Although other straws such as wheat and corn stalks have some algaecidal
properties, barley has been found to be much more effective and
to last longer, and the addition of lavender was found to enhance
Time to Effect Results
Once barley straw has become active, which usually
takes between 2 and 6 weeks, the time it takes to become effective
varies with the type of algae. According to the CAPM small single
cell algae, which turns the water green, usually disappear within
6 to 8 weeks of activity. The larger filamentous algae, known as
blanket weeds or string algae can survive for longer periods and
may not be controlled adequately in the first season if the straw
is added too late in the growing season when algae growth is dense.

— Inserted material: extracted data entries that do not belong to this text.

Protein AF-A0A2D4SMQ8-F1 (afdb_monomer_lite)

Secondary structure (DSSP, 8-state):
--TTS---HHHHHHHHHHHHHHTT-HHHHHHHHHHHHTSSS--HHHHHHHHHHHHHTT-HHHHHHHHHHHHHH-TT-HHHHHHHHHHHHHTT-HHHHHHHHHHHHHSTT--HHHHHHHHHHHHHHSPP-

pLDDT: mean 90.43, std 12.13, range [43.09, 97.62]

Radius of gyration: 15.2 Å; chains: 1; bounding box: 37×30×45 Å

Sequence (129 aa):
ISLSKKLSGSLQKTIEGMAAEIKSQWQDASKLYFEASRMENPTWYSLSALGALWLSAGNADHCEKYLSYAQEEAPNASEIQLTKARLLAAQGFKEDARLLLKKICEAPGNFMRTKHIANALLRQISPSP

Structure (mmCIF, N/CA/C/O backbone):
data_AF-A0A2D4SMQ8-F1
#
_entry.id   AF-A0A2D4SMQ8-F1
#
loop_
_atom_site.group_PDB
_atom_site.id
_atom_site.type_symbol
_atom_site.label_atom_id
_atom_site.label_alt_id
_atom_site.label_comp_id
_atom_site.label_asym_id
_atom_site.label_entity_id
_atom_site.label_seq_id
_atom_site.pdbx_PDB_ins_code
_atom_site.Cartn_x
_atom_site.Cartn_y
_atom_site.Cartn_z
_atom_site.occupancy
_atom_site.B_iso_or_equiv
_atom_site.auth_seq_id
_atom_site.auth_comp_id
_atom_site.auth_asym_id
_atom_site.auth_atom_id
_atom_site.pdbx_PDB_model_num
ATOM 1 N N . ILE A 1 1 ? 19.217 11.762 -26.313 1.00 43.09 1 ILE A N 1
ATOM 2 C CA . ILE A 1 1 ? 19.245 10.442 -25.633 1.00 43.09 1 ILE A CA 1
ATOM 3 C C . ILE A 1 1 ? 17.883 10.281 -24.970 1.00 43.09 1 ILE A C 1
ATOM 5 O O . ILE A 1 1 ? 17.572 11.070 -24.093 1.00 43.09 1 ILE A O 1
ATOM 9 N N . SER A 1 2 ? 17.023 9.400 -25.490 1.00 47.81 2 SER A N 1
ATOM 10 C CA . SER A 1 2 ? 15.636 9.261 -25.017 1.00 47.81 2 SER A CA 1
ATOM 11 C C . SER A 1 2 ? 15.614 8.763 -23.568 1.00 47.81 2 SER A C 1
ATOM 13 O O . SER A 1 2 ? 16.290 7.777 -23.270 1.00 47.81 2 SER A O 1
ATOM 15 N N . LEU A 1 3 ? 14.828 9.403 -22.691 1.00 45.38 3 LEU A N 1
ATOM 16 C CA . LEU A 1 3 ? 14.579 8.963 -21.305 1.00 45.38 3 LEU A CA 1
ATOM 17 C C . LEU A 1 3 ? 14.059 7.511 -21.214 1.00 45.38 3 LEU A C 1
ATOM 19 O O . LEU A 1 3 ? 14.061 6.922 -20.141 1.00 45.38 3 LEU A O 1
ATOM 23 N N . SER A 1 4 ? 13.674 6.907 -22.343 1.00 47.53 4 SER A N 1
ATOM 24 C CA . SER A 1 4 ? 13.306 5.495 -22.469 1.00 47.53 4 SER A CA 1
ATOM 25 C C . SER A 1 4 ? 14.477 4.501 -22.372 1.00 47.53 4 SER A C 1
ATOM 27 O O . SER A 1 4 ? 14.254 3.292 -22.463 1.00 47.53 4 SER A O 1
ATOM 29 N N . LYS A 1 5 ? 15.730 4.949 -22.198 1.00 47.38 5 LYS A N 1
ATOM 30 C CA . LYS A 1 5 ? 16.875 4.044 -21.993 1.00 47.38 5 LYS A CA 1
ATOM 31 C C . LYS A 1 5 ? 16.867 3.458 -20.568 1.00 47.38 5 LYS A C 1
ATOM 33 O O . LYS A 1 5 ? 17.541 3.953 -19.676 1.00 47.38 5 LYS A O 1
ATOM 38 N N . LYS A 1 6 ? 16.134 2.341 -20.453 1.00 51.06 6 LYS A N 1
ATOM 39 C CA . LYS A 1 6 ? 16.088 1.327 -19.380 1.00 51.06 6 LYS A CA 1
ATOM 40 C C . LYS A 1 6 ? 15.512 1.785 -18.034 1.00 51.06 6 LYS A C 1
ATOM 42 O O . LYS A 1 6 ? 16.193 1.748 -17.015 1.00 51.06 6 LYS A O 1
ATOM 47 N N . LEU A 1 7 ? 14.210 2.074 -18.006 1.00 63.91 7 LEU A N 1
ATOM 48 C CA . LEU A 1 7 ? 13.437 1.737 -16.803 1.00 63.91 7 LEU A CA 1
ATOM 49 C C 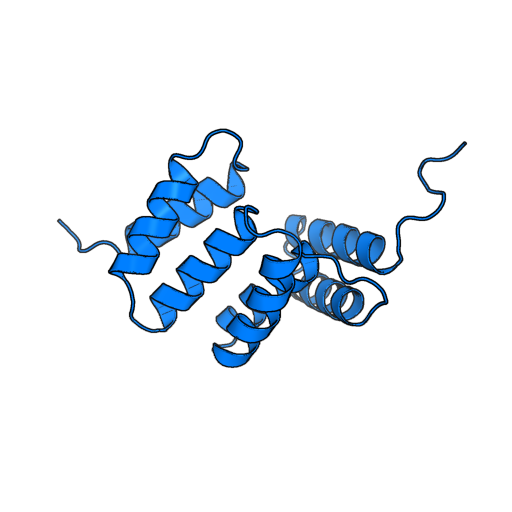. LEU A 1 7 ? 13.602 0.225 -16.575 1.00 63.91 7 LEU A C 1
ATOM 51 O O . LEU A 1 7 ? 13.546 -0.542 -17.542 1.00 63.91 7 LEU A O 1
ATOM 55 N N . SER A 1 8 ? 13.838 -0.216 -15.336 1.00 79.50 8 SER A N 1
ATOM 56 C CA . SER A 1 8 ? 13.738 -1.647 -15.038 1.00 79.50 8 SER A CA 1
ATOM 57 C C . SER A 1 8 ? 12.333 -2.114 -15.427 1.00 79.50 8 SER A C 1
ATOM 59 O O . SER A 1 8 ? 11.369 -1.351 -15.314 1.00 79.50 8 SER A O 1
ATOM 61 N N . GLY A 1 9 ? 12.192 -3.347 -15.917 1.00 89.69 9 GLY A N 1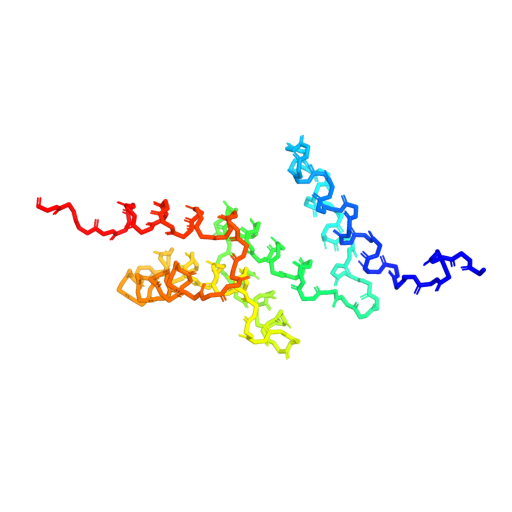
ATOM 62 C CA . GLY A 1 9 ? 10.877 -3.836 -16.342 1.00 89.69 9 GLY A CA 1
ATOM 63 C C . GLY A 1 9 ? 9.843 -3.772 -15.206 1.00 89.69 9 GLY A C 1
ATOM 64 O O . GLY A 1 9 ? 8.690 -3.419 -15.438 1.00 89.69 9 GLY A O 1
ATOM 65 N N . SER A 1 10 ? 10.299 -3.981 -13.966 1.00 93.25 10 SER A N 1
ATOM 66 C CA . SER A 1 10 ? 9.534 -3.764 -12.734 1.00 93.25 10 SER A CA 1
ATOM 67 C C . SER A 1 10 ? 9.002 -2.327 -12.615 1.00 93.25 10 SER A C 1
ATOM 69 O O . SER A 1 10 ? 7.803 -2.114 -12.417 1.00 93.25 10 SER A O 1
ATOM 71 N N . LEU A 1 11 ? 9.861 -1.318 -12.796 1.00 94.00 11 LEU A N 1
ATOM 72 C CA . LEU A 1 11 ? 9.463 0.088 -12.726 1.00 94.00 11 LEU A CA 1
ATOM 73 C C . LEU A 1 11 ? 8.496 0.468 -13.850 1.00 94.00 11 LEU A C 1
ATOM 75 O O . LEU A 1 11 ? 7.514 1.161 -13.591 1.00 94.00 11 LEU A O 1
ATOM 79 N N . GLN A 1 12 ? 8.719 -0.028 -15.070 1.00 94.12 12 GLN A N 1
ATOM 80 C CA . GLN A 1 12 ? 7.782 0.174 -16.175 1.00 94.12 12 GLN A CA 1
ATOM 81 C C . GLN A 1 12 ? 6.391 -0.370 -15.822 1.00 94.12 12 GLN A C 1
ATOM 83 O O . GLN A 1 12 ? 5.408 0.365 -15.899 1.00 94.12 12 GLN A O 1
ATOM 88 N N . LYS A 1 13 ? 6.311 -1.626 -15.369 1.00 96.25 13 LYS A N 1
ATOM 89 C CA . LYS A 1 13 ? 5.045 -2.257 -14.970 1.00 96.25 13 LYS A CA 1
ATOM 90 C C . LYS A 1 13 ? 4.369 -1.538 -13.812 1.00 96.25 13 LYS A C 1
ATOM 92 O O . LYS A 1 13 ? 3.152 -1.387 -13.801 1.00 96.25 13 LYS A O 1
ATOM 97 N N . THR A 1 14 ? 5.158 -1.025 -12.874 1.00 96.56 14 THR A N 1
ATOM 98 C CA . THR A 1 14 ? 4.645 -0.212 -11.770 1.00 96.56 14 THR A CA 1
ATOM 99 C C . THR A 1 14 ? 3.997 1.078 -12.288 1.00 96.56 14 THR A C 1
ATOM 101 O O . THR A 1 14 ? 2.892 1.413 -11.870 1.00 96.56 14 THR A O 1
ATOM 104 N N . ILE A 1 15 ? 4.645 1.792 -13.216 1.00 95.50 15 ILE A N 1
ATOM 105 C CA . ILE A 1 15 ? 4.104 3.025 -13.814 1.00 95.50 15 ILE A CA 1
ATOM 106 C C . ILE A 1 15 ? 2.837 2.733 -14.629 1.00 95.50 15 ILE A C 1
ATOM 108 O O . ILE A 1 15 ? 1.858 3.471 -14.526 1.00 95.50 15 ILE A O 1
ATOM 112 N N . GLU A 1 16 ? 2.825 1.646 -15.403 1.00 96.25 16 GLU A N 1
ATOM 113 C CA . GLU A 1 16 ? 1.631 1.185 -16.123 1.00 96.25 16 GLU A CA 1
ATOM 114 C C . GLU A 1 16 ? 0.480 0.884 -15.146 1.00 96.25 16 GLU A C 1
ATOM 116 O O . GLU A 1 16 ? -0.652 1.309 -15.380 1.00 96.25 16 GLU A O 1
ATOM 121 N N . GLY A 1 17 ? 0.771 0.217 -14.022 1.00 96.38 17 GLY A N 1
ATOM 122 C CA . GLY A 1 17 ? -0.203 -0.066 -12.966 1.00 96.38 17 GLY A CA 1
ATOM 123 C C . GLY A 1 17 ? -0.779 1.204 -12.338 1.00 96.38 17 GLY A C 1
ATOM 124 O O . GLY A 1 17 ? -1.997 1.330 -12.219 1.00 96.38 17 GLY A O 1
ATOM 125 N N . MET A 1 18 ? 0.071 2.193 -12.044 1.00 94.50 18 MET A N 1
ATOM 126 C CA . MET A 1 18 ? -0.369 3.509 -11.563 1.00 94.50 18 MET A CA 1
ATOM 127 C C . MET A 1 18 ? -1.274 4.214 -12.580 1.00 94.50 18 MET A C 1
ATOM 129 O O . MET A 1 18 ? -2.281 4.819 -12.211 1.00 94.50 18 MET A O 1
ATOM 133 N N . ALA A 1 19 ? -0.948 4.129 -13.872 1.00 96.06 19 ALA A N 1
ATOM 134 C CA . ALA A 1 19 ? -1.767 4.718 -14.925 1.00 96.06 19 ALA A CA 1
ATOM 135 C C . ALA A 1 19 ? -3.145 4.040 -15.031 1.00 96.06 19 ALA A C 1
ATOM 137 O O . ALA A 1 19 ? -4.150 4.729 -15.218 1.00 96.06 19 ALA A O 1
ATOM 138 N N . ALA A 1 20 ? -3.206 2.713 -14.884 1.00 96.06 20 ALA A N 1
ATOM 139 C CA . ALA A 1 20 ? -4.460 1.964 -14.822 1.00 96.06 20 ALA A CA 1
ATOM 140 C C . ALA A 1 20 ? -5.289 2.345 -13.579 1.00 96.06 20 ALA A C 1
ATOM 142 O O . ALA A 1 20 ? -6.496 2.563 -13.684 1.00 96.06 20 ALA A O 1
ATOM 143 N N . GLU A 1 21 ? -4.647 2.524 -12.421 1.00 91.81 21 GLU A N 1
ATOM 144 C CA . GLU A 1 21 ? -5.288 2.981 -11.182 1.00 91.81 21 GLU A CA 1
ATOM 145 C C . GLU A 1 21 ? -5.914 4.377 -11.328 1.00 91.81 21 GLU A C 1
ATOM 147 O O . GLU A 1 21 ? -7.068 4.578 -10.949 1.00 91.81 21 GLU A O 1
ATOM 152 N N . ILE A 1 22 ? -5.206 5.328 -11.949 1.00 91.56 22 ILE A N 1
ATOM 153 C CA . ILE A 1 22 ? -5.741 6.672 -12.242 1.00 91.56 22 ILE A CA 1
ATOM 154 C C . ILE A 1 22 ? -6.991 6.588 -13.133 1.00 91.56 22 ILE A C 1
ATOM 156 O O . ILE A 1 22 ? -7.929 7.365 -12.966 1.00 91.56 22 ILE A O 1
ATOM 160 N N . LYS A 1 23 ? -7.037 5.613 -14.046 1.00 94.38 23 LYS A N 1
ATOM 161 C CA . LYS A 1 23 ? -8.188 5.339 -14.919 1.00 94.38 23 LYS A CA 1
ATOM 162 C C . LYS A 1 23 ? -9.270 4.475 -14.261 1.00 94.38 23 LYS A C 1
ATOM 164 O O . LYS A 1 23 ? -10.232 4.112 -14.929 1.00 94.38 23 LYS A O 1
ATOM 169 N N . SER A 1 24 ? -9.136 4.143 -12.973 1.00 93.50 24 SER A N 1
ATOM 170 C CA . SER A 1 24 ? -10.036 3.234 -12.241 1.00 93.50 24 SER A CA 1
ATOM 171 C C . SER A 1 24 ? -10.135 1.821 -12.840 1.00 93.50 24 SER A C 1
ATOM 173 O O . SER A 1 24 ? -11.110 1.106 -12.615 1.00 93.50 24 SER A O 1
ATOM 175 N N . GLN A 1 25 ? -9.116 1.392 -13.586 1.00 95.44 25 GLN A N 1
ATOM 176 C CA . GLN A 1 25 ? -9.007 0.050 -14.159 1.00 95.44 25 GLN A CA 1
ATOM 177 C C . GLN A 1 25 ? -8.358 -0.886 -13.130 1.00 95.44 25 GLN A C 1
ATOM 179 O O . GLN A 1 25 ? -7.206 -1.296 -13.265 1.00 95.44 25 GLN A O 1
ATOM 184 N N . TRP A 1 26 ? -9.083 -1.181 -12.048 1.00 90.06 26 TRP A N 1
ATOM 185 C CA . TRP A 1 26 ? -8.537 -1.868 -10.870 1.00 90.06 26 TRP A CA 1
ATOM 186 C C . TRP A 1 26 ? -8.011 -3.278 -11.164 1.00 90.06 26 TRP A C 1
ATOM 188 O O . TRP A 1 26 ? -7.012 -3.691 -10.574 1.00 90.06 26 TRP A O 1
ATOM 198 N N . GLN A 1 27 ? -8.641 -4.008 -12.090 1.00 93.44 27 GLN A N 1
ATOM 199 C CA . GLN A 1 27 ? -8.187 -5.335 -12.517 1.00 93.44 27 GLN A CA 1
ATOM 200 C C . GLN A 1 27 ? -6.838 -5.256 -13.242 1.00 93.44 27 GLN A C 1
ATOM 202 O O . GLN A 1 27 ? -5.921 -6.012 -12.919 1.00 93.44 27 GLN A O 1
ATOM 207 N N . ASP A 1 28 ? -6.696 -4.303 -14.166 1.00 95.88 28 ASP A N 1
ATOM 208 C CA . ASP A 1 28 ? -5.454 -4.091 -14.911 1.00 95.88 28 ASP A CA 1
ATOM 209 C C . ASP A 1 28 ? -4.338 -3.611 -13.981 1.00 95.88 28 ASP A C 1
ATOM 211 O O . ASP A 1 28 ? -3.237 -4.159 -14.011 1.00 95.88 28 ASP A O 1
ATOM 215 N N . ALA A 1 29 ? -4.634 -2.656 -13.092 1.00 96.12 29 ALA A N 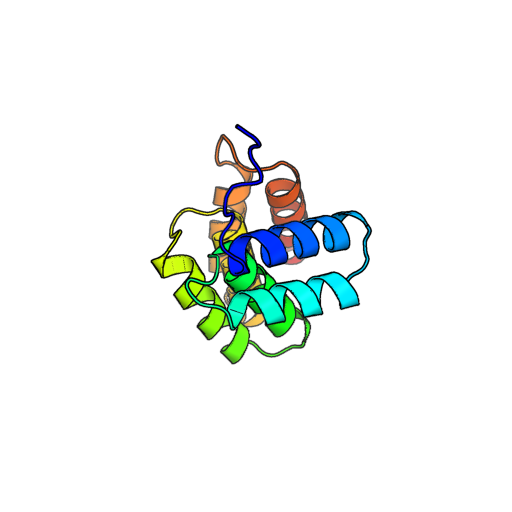1
ATOM 216 C CA . ALA A 1 29 ? -3.688 -2.175 -12.088 1.00 96.12 29 ALA A CA 1
ATOM 217 C C . ALA A 1 29 ? -3.173 -3.325 -11.209 1.00 96.12 29 ALA A C 1
ATOM 219 O O . ALA A 1 29 ? -1.966 -3.499 -11.055 1.00 96.12 29 ALA A O 1
ATOM 220 N N . SER A 1 30 ? -4.081 -4.169 -10.707 1.00 94.00 30 SER A N 1
ATOM 221 C CA . SER A 1 30 ? -3.731 -5.332 -9.882 1.00 94.00 30 SER A CA 1
ATOM 222 C C . SER A 1 30 ? -2.825 -6.310 -10.626 1.00 94.00 30 SER A C 1
ATOM 224 O O . SER A 1 30 ? -1.821 -6.765 -10.077 1.00 94.00 30 SER A O 1
ATOM 226 N N . LYS A 1 31 ? -3.143 -6.604 -11.894 1.00 96.81 31 LYS A N 1
ATOM 227 C CA . LYS A 1 31 ? -2.324 -7.472 -12.744 1.00 96.81 31 LYS A CA 1
ATOM 228 C C . LYS A 1 31 ? -0.927 -6.888 -12.961 1.00 96.81 31 LYS A C 1
ATOM 230 O O . LYS A 1 31 ? 0.057 -7.608 -12.830 1.00 96.81 31 LYS A O 1
ATOM 235 N N . LEU A 1 32 ? -0.832 -5.594 -13.251 1.00 97.62 32 LEU A N 1
ATOM 236 C CA . LEU A 1 32 ? 0.437 -4.913 -13.514 1.00 97.62 32 LEU A CA 1
ATOM 237 C C . LEU A 1 32 ? 1.319 -4.828 -12.265 1.00 97.62 32 LEU A C 1
ATOM 239 O O . LEU A 1 32 ? 2.519 -5.088 -12.350 1.00 97.62 32 LEU A O 1
ATOM 243 N N . TYR A 1 33 ? 0.741 -4.544 -11.094 1.00 97.12 33 TYR A N 1
ATOM 244 C CA . TYR A 1 33 ? 1.480 -4.589 -9.831 1.00 97.12 33 TYR A CA 1
ATOM 245 C C . TYR A 1 33 ? 1.944 -6.010 -9.497 1.00 97.12 33 TYR A C 1
ATOM 247 O O . TYR A 1 33 ? 3.083 -6.194 -9.066 1.00 97.12 33 TYR A O 1
ATOM 255 N N . PHE A 1 34 ? 1.110 -7.022 -9.758 1.00 95.94 34 PHE A N 1
ATOM 256 C CA . PHE A 1 34 ? 1.493 -8.424 -9.592 1.00 95.94 34 PHE A CA 1
ATOM 257 C C . PHE A 1 34 ? 2.661 -8.807 -10.501 1.00 95.94 34 PHE A C 1
ATOM 259 O O . PHE A 1 34 ? 3.641 -9.375 -10.020 1.00 95.94 34 PHE A O 1
ATOM 266 N N . GLU A 1 35 ? 2.599 -8.447 -11.784 1.00 96.38 35 GLU A N 1
ATOM 267 C CA . GLU A 1 35 ? 3.701 -8.642 -12.728 1.00 96.38 35 GLU A CA 1
ATOM 268 C C . GLU A 1 35 ? 4.980 -7.965 -12.221 1.00 96.38 35 GLU A C 1
ATOM 270 O O . GLU A 1 35 ? 5.993 -8.645 -12.088 1.00 96.38 35 GLU A O 1
ATOM 275 N N . ALA A 1 36 ? 4.923 -6.681 -11.843 1.00 96.06 36 ALA A N 1
ATOM 276 C CA . ALA A 1 36 ? 6.073 -5.936 -11.323 1.00 96.06 36 ALA A CA 1
ATOM 277 C C . ALA A 1 36 ? 6.713 -6.606 -10.094 1.00 96.06 36 ALA A C 1
ATOM 279 O O . ALA A 1 36 ? 7.936 -6.707 -10.015 1.00 96.06 36 ALA A O 1
ATOM 280 N N . SER A 1 37 ? 5.899 -7.124 -9.168 1.00 93.69 37 SER A N 1
ATOM 281 C CA . SER A 1 37 ? 6.385 -7.768 -7.939 1.00 93.69 37 SER A CA 1
ATOM 282 C C . SER A 1 37 ? 7.159 -9.068 -8.161 1.00 93.69 37 SER A C 1
ATOM 284 O O . SER A 1 37 ? 7.886 -9.512 -7.277 1.00 93.69 37 SER A O 1
ATOM 286 N N . ARG A 1 38 ? 6.986 -9.697 -9.330 1.00 93.56 38 ARG A N 1
ATOM 287 C CA . ARG A 1 38 ? 7.643 -10.958 -9.702 1.00 93.56 38 ARG A CA 1
ATOM 288 C C . ARG A 1 38 ? 8.895 -10.752 -10.549 1.00 93.56 38 ARG A C 1
ATOM 290 O O . ARG A 1 38 ? 9.527 -11.733 -10.937 1.00 93.56 38 ARG A O 1
ATOM 297 N N . MET A 1 39 ? 9.216 -9.507 -10.885 1.00 93.50 39 MET A N 1
ATOM 298 C CA . MET A 1 39 ? 10.381 -9.161 -11.689 1.00 93.50 39 MET A CA 1
ATOM 299 C C . MET A 1 39 ? 11.612 -8.949 -10.810 1.00 93.50 39 MET A C 1
ATOM 301 O O . MET A 1 39 ? 11.519 -8.789 -9.596 1.00 93.50 39 MET A O 1
ATOM 305 N N . GLU A 1 40 ? 12.780 -8.924 -11.446 1.00 86.31 40 GLU A N 1
ATOM 306 C CA . GLU A 1 40 ? 14.026 -8.547 -10.786 1.00 86.31 40 GLU A CA 1
ATOM 307 C C . GLU A 1 40 ? 13.933 -7.097 -10.274 1.00 86.31 40 GLU A C 1
ATOM 309 O O . GLU A 1 40 ? 13.548 -6.195 -11.027 1.00 86.31 40 GLU A O 1
ATOM 314 N N . ASN A 1 41 ? 14.284 -6.882 -9.002 1.00 88.31 41 ASN A N 1
ATOM 315 C CA . ASN A 1 41 ? 14.178 -5.596 -8.301 1.00 88.31 41 ASN A CA 1
ATOM 316 C C . ASN A 1 41 ? 12.742 -5.014 -8.339 1.00 88.31 41 ASN A C 1
ATOM 318 O O . ASN A 1 41 ? 12.479 -4.014 -9.027 1.00 88.31 41 ASN A O 1
ATOM 322 N N . PRO A 1 42 ? 11.777 -5.646 -7.641 1.00 93.69 42 PRO A N 1
ATOM 323 C CA . PRO A 1 42 ? 10.417 -5.126 -7.531 1.00 93.69 42 PRO A CA 1
ATOM 324 C C . PRO A 1 42 ? 10.430 -3.725 -6.908 1.00 93.69 42 PRO A C 1
ATOM 326 O O . PRO 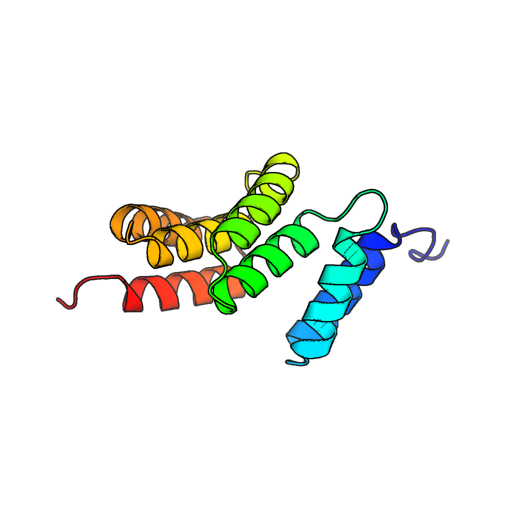A 1 42 ? 11.190 -3.451 -5.983 1.00 93.69 42 PRO A O 1
ATOM 329 N N . THR A 1 43 ? 9.593 -2.810 -7.401 1.00 95.31 43 THR A N 1
ATOM 330 C CA . THR A 1 43 ? 9.508 -1.483 -6.775 1.00 95.31 43 THR A CA 1
ATOM 331 C C . THR A 1 43 ? 8.760 -1.579 -5.447 1.00 95.31 43 THR A C 1
ATOM 333 O O . THR A 1 43 ? 7.737 -2.268 -5.362 1.00 95.31 43 THR A O 1
ATOM 336 N N . TRP A 1 44 ? 9.184 -0.808 -4.441 1.00 95.12 44 TRP A N 1
ATOM 337 C CA . TRP A 1 44 ? 8.454 -0.687 -3.172 1.00 95.12 44 TRP A CA 1
ATOM 338 C C . TRP A 1 44 ? 6.979 -0.315 -3.388 1.00 95.12 44 TRP A C 1
ATOM 340 O O . TRP A 1 44 ? 6.104 -0.770 -2.654 1.00 95.12 44 TRP A O 1
ATOM 350 N N . TYR A 1 45 ? 6.685 0.481 -4.424 1.00 95.00 45 TYR A N 1
ATOM 351 C CA . TYR A 1 45 ? 5.326 0.915 -4.735 1.00 95.00 45 TYR A CA 1
ATOM 352 C C . TYR A 1 45 ? 4.459 -0.258 -5.191 1.00 95.00 45 TYR A C 1
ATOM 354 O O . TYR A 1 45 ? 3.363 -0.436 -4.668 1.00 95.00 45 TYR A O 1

It is therefore, preferable to add the straw very early in the spring
before algal growth starts. Barley Straw should be replaced approximately
every four to six months or sooner if the straw fully decomposes
before that time.
How Much Straw to Use
The CAPM found that the most important measurement
in calculating the quantity of straw required is the surface area
of the water. The volume of water doesn’t appear to affect
the performance of the straw as might be expected. This is because
the majority of algae growth takes place in the surface layers of
the water and so it’s not necessary to measure the depth of
the water or its volume when calculating the quantity of straw needed.
In still and small pond waters the dosage of straw should be 50
grams (approximately 2oz.) per square meter of water surface area.
Once the algae problem has been reduced, continued additions of
straw should be maintained throughout the year. If the straw starts
to smell, it should be removed and replaced. It is an indication
that there was too much straw for too little water.The re-discovery
of this completely organic and non-toxic solution to an ugly problem
that affects most pond or lake owners is truly welcome.